## Assigned task
Instruction for the data below: set down exactly the lines from the line with "ATOM 35 N N" to the line with "ATOM 48 N N", inclusive, and no others.

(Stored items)

◆ ◆ ◆

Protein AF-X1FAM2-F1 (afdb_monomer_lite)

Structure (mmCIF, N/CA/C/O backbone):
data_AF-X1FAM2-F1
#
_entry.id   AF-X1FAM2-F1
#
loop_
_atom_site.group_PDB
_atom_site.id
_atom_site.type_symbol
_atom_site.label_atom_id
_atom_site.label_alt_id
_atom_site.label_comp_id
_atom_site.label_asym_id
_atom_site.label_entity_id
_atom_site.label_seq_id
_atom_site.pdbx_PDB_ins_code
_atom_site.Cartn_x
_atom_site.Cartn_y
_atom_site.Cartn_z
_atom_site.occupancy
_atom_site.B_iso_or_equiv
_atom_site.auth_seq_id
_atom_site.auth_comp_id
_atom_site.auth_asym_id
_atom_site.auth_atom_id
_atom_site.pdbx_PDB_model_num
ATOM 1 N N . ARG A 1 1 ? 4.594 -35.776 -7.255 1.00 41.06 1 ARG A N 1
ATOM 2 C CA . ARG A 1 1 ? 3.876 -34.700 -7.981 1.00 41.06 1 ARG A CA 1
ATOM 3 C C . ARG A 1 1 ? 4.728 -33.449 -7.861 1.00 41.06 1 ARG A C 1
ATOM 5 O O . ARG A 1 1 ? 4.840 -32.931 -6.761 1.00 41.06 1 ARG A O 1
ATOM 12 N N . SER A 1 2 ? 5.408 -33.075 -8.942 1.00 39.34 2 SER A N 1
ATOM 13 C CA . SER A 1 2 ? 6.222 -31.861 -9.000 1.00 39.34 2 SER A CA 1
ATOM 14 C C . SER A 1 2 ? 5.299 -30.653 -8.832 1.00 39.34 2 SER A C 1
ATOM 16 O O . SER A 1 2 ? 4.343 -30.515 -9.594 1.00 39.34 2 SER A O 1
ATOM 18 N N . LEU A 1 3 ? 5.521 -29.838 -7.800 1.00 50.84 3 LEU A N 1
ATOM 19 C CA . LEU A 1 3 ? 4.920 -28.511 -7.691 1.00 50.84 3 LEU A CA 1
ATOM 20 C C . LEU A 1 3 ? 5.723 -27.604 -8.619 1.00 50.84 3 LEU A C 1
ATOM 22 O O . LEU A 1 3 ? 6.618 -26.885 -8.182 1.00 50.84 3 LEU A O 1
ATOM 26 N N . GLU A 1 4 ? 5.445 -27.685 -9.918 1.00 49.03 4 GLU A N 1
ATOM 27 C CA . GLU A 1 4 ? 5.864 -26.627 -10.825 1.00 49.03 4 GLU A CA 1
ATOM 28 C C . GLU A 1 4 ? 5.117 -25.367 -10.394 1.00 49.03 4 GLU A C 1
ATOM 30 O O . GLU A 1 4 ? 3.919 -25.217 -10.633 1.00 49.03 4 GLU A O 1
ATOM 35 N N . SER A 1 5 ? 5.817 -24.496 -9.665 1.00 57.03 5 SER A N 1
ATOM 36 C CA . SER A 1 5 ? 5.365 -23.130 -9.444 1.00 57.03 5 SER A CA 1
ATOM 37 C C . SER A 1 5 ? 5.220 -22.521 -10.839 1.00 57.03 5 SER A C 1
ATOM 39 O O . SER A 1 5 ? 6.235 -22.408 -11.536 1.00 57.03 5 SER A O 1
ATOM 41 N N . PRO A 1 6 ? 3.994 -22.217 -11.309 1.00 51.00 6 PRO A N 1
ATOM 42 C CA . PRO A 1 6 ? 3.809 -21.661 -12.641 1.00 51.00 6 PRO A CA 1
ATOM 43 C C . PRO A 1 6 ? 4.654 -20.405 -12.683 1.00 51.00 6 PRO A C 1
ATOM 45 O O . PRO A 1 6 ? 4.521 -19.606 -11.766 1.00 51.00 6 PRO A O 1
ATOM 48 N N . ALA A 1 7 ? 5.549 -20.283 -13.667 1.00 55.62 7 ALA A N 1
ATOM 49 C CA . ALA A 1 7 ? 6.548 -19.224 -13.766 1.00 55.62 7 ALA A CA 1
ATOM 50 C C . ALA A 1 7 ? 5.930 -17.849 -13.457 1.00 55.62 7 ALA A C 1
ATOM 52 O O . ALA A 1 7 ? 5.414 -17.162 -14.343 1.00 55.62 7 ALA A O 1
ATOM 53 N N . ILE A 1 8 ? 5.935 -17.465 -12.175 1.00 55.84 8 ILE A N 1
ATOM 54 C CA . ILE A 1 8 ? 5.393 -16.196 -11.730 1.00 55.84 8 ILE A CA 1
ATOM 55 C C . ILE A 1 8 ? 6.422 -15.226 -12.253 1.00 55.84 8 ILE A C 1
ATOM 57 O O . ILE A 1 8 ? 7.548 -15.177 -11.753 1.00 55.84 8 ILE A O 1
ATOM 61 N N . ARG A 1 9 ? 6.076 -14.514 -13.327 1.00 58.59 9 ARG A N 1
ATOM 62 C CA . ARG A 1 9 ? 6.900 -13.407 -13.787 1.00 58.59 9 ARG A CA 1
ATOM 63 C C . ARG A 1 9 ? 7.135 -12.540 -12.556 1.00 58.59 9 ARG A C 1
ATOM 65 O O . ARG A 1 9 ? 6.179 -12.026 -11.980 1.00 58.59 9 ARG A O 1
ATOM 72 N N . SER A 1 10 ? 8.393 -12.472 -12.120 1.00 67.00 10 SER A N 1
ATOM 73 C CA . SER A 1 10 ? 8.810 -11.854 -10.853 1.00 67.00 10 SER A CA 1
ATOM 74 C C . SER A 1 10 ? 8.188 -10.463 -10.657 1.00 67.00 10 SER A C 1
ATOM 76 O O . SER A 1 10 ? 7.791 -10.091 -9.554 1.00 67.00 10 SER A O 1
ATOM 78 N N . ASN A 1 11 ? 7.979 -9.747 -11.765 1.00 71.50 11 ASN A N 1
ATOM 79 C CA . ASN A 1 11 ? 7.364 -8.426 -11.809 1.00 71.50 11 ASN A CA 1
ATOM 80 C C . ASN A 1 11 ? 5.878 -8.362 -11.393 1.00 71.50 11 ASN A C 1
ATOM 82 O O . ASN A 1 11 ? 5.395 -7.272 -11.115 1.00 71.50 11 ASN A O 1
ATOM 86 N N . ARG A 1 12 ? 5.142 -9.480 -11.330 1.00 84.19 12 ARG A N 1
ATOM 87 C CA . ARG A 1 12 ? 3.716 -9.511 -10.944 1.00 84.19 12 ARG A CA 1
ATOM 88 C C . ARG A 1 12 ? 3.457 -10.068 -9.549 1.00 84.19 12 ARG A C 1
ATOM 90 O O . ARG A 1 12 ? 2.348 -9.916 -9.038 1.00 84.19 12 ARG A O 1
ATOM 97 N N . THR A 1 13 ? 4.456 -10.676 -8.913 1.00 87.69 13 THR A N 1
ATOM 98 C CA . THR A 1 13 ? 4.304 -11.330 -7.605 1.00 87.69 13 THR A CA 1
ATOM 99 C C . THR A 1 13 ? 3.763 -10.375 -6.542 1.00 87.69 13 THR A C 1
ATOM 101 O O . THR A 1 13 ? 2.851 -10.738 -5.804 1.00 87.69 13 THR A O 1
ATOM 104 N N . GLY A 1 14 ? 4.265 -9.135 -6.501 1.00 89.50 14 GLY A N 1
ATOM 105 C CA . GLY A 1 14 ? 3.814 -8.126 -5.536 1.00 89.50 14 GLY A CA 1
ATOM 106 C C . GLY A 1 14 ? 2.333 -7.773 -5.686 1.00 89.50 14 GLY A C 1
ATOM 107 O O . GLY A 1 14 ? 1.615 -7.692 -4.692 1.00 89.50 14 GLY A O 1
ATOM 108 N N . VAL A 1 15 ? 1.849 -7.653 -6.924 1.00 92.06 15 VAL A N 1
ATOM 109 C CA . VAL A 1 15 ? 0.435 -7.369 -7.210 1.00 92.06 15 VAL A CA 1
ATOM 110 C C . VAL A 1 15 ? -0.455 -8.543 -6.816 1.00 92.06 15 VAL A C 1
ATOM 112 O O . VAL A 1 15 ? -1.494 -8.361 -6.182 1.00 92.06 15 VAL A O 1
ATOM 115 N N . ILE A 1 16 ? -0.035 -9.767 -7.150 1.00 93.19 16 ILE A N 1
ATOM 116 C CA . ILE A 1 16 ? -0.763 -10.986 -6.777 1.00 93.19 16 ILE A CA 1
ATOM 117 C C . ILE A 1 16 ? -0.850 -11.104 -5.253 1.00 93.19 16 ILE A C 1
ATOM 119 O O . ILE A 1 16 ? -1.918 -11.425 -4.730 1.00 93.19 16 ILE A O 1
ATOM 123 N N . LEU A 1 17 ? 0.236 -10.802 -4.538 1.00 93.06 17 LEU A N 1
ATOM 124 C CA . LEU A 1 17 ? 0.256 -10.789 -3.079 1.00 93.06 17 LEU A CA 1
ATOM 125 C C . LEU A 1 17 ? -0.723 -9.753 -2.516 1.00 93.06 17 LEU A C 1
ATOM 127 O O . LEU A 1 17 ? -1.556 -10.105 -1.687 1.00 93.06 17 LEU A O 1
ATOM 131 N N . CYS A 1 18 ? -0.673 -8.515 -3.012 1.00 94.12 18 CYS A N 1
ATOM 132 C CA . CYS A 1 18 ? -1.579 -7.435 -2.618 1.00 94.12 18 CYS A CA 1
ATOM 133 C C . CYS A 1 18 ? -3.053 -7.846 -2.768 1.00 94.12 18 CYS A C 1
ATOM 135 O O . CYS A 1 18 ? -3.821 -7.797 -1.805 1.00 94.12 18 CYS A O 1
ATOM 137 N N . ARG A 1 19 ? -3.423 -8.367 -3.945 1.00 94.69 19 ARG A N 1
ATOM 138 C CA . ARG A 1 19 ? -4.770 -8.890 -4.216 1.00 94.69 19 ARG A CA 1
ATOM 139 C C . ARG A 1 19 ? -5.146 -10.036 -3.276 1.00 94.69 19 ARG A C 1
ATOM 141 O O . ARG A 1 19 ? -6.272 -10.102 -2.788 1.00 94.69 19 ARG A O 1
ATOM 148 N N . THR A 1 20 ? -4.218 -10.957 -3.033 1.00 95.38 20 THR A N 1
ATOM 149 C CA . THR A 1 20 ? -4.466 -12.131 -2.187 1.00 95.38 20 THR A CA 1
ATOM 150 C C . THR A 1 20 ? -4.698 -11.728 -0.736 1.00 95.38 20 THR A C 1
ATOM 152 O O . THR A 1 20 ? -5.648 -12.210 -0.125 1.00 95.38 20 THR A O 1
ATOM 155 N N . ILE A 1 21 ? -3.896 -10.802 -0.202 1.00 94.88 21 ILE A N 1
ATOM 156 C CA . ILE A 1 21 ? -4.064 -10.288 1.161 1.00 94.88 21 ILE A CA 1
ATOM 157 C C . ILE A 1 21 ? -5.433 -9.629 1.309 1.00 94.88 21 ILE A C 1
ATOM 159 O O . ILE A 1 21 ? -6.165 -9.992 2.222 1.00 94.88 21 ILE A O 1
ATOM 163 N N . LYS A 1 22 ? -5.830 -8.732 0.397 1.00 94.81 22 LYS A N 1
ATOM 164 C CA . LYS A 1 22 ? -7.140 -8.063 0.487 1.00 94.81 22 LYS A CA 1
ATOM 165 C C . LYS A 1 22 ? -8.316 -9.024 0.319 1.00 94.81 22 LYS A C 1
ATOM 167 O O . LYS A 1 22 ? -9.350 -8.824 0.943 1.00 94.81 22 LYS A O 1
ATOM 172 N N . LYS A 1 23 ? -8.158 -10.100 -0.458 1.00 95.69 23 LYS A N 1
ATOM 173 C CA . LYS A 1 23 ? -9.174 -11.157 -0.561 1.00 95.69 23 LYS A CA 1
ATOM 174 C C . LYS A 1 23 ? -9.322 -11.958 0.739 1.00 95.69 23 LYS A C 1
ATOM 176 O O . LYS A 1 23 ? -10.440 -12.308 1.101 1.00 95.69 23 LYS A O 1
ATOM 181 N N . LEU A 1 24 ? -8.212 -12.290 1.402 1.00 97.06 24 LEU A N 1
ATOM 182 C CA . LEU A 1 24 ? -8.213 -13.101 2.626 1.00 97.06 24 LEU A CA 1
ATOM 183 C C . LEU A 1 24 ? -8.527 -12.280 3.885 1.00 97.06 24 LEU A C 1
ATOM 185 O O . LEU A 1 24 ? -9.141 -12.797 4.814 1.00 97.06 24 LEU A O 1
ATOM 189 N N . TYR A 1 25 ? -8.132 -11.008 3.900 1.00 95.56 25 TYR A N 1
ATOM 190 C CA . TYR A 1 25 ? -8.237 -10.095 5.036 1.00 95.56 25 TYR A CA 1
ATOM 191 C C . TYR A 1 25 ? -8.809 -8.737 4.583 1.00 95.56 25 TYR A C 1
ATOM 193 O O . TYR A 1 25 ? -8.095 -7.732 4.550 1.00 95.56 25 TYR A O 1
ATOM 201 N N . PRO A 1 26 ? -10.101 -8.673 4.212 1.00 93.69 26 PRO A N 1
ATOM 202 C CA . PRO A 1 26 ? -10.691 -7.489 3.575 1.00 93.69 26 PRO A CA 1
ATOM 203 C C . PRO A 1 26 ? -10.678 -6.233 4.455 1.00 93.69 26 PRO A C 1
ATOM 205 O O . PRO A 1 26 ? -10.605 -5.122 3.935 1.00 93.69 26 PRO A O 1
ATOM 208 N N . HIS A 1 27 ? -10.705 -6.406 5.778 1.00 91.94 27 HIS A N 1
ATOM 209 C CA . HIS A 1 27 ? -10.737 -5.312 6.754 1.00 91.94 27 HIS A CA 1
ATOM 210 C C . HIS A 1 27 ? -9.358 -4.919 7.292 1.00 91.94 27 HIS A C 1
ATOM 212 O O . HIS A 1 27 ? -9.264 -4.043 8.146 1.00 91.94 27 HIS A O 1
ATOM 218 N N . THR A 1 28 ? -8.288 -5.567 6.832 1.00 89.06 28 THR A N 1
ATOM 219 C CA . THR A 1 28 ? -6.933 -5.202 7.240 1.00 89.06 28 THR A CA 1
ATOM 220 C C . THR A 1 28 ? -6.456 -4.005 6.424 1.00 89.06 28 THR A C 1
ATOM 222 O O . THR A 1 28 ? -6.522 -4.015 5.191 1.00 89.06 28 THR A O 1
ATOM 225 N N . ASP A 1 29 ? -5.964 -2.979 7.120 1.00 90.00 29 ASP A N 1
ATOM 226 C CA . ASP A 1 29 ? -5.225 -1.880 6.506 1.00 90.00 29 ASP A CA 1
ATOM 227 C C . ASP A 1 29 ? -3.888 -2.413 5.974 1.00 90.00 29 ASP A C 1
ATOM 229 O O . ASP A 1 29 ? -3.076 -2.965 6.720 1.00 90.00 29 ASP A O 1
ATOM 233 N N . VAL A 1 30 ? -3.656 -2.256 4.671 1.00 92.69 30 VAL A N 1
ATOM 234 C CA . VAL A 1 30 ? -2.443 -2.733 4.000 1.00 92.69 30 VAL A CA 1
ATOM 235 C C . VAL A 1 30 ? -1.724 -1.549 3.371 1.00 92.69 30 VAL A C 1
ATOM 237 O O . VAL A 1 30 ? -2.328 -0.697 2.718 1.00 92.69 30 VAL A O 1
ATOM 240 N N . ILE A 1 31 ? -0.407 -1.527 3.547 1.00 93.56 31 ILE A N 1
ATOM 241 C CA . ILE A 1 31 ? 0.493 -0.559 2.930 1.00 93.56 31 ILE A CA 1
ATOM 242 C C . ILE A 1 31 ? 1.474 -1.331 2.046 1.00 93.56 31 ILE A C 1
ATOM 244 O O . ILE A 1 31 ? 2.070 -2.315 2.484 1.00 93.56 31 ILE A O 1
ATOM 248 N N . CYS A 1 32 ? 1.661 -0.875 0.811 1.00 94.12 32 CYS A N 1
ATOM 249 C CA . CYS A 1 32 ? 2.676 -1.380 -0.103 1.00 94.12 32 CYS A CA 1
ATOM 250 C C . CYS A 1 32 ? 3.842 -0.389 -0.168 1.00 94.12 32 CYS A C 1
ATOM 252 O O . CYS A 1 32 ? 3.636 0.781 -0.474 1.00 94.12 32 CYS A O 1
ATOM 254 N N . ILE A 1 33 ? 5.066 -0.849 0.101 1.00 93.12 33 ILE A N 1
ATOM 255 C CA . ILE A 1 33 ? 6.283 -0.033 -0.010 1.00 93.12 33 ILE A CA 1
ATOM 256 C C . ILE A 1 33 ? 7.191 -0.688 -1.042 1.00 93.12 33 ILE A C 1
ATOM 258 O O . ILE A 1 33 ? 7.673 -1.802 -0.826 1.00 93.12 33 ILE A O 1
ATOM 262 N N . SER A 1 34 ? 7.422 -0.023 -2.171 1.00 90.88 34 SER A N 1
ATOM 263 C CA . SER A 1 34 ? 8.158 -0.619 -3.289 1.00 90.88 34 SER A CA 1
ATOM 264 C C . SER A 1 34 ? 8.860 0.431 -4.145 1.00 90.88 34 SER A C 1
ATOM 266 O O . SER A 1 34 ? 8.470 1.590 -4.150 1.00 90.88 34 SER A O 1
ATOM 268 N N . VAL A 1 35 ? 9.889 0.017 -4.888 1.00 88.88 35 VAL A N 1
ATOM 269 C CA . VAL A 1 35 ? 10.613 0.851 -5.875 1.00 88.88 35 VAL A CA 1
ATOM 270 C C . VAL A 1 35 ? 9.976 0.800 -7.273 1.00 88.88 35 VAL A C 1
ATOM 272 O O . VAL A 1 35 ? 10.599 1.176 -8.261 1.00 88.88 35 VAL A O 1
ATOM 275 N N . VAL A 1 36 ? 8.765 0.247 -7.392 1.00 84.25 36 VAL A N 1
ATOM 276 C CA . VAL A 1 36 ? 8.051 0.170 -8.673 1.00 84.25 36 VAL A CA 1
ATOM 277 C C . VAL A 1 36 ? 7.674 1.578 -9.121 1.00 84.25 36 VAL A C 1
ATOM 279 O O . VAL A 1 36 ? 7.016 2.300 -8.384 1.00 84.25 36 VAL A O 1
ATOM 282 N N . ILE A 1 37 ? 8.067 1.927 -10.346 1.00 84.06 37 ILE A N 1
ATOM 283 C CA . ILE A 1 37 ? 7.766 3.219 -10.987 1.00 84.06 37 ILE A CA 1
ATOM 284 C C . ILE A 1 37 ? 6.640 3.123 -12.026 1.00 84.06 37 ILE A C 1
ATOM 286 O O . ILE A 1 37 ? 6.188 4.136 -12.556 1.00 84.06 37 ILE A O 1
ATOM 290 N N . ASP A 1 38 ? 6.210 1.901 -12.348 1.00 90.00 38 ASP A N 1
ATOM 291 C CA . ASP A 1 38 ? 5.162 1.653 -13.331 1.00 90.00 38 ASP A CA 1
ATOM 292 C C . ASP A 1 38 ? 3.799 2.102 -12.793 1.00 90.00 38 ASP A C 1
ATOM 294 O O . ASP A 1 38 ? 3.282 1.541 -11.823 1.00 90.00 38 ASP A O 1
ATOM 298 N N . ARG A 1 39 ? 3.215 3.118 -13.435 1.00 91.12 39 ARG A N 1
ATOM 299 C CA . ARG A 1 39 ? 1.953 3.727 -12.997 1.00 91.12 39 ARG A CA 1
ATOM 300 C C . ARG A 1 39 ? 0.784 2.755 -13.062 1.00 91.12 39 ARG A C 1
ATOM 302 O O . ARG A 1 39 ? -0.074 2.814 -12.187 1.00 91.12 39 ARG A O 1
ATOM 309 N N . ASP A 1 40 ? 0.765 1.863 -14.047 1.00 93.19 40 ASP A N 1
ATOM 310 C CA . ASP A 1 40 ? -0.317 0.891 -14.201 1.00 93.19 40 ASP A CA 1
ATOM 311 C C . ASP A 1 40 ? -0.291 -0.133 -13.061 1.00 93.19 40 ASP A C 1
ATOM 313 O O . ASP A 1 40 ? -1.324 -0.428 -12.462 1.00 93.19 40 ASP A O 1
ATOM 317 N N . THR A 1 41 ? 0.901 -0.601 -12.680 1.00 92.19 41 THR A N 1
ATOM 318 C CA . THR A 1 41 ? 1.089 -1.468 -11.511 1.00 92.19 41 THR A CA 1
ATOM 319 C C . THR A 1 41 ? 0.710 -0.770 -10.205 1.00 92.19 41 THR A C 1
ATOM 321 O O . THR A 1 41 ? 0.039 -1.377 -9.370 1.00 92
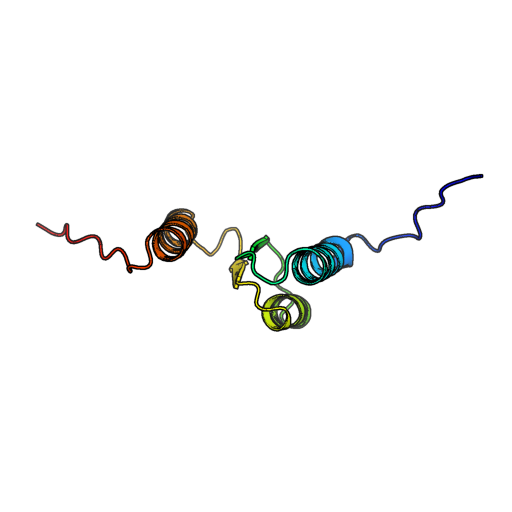.19 41 THR A O 1
ATOM 324 N N . ILE A 1 42 ? 1.124 0.489 -10.007 1.00 93.44 42 ILE A N 1
ATOM 325 C CA . ILE A 1 42 ? 0.760 1.263 -8.807 1.00 93.44 42 ILE A CA 1
ATOM 326 C C . ILE A 1 42 ? -0.761 1.402 -8.727 1.00 93.44 42 ILE A C 1
ATOM 328 O O . ILE A 1 42 ? -1.349 1.075 -7.698 1.00 93.44 42 ILE A O 1
ATOM 332 N N . LYS A 1 43 ? -1.402 1.788 -9.834 1.00 95.06 43 LYS A N 1
ATOM 333 C CA . LYS A 1 43 ? -2.856 1.912 -9.923 1.00 95.06 43 LYS A CA 1
ATOM 334 C C . LYS A 1 43 ? -3.561 0.590 -9.614 1.00 95.06 43 LYS A C 1
ATOM 336 O O . LYS A 1 43 ? -4.496 0.579 -8.826 1.00 95.06 43 LYS A O 1
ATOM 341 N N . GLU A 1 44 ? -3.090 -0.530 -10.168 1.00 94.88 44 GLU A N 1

◆ ◆ ◆

## Answer to the problem
ATOM 35 N N . SER A 1 5 ? 5.817 -24.496 -9.665 1.00 57.03 5 SER A N 1
ATOM 36 C CA . SER A 1 5 ? 5.365 -23.130 -9.444 1.00 57.03 5 SER A CA 1
ATOM 37 C C . SER A 1 5 ? 5.220 -22.521 -10.839 1.00 57.03 5 SER A C 1
ATOM 39 O O . SER A 1 5 ? 6.235 -22.408 -11.536 1.00 57.03 5 SER A O 1
ATOM 41 N N . PRO A 1 6 ? 3.994 -22.217 -11.309 1.00 51.00 6 PRO A N 1
ATOM 42 C CA . PRO A 1 6 ? 3.809 -21.661 -12.641 1.00 51.00 6 PRO A CA 1
ATOM 43 C C . PRO A 1 6 ? 4.654 -20.405 -12.683 1.00 51.00 6 PRO A C 1
ATOM 45 O O . PRO A 1 6 ? 4.521 -19.606 -11.766 1.00 51.00 6 PRO A O 1
ATOM 48 N N . ALA A 1 7 ? 5.549 -20.283 -13.667 1.00 55.62 7 ALA A N 1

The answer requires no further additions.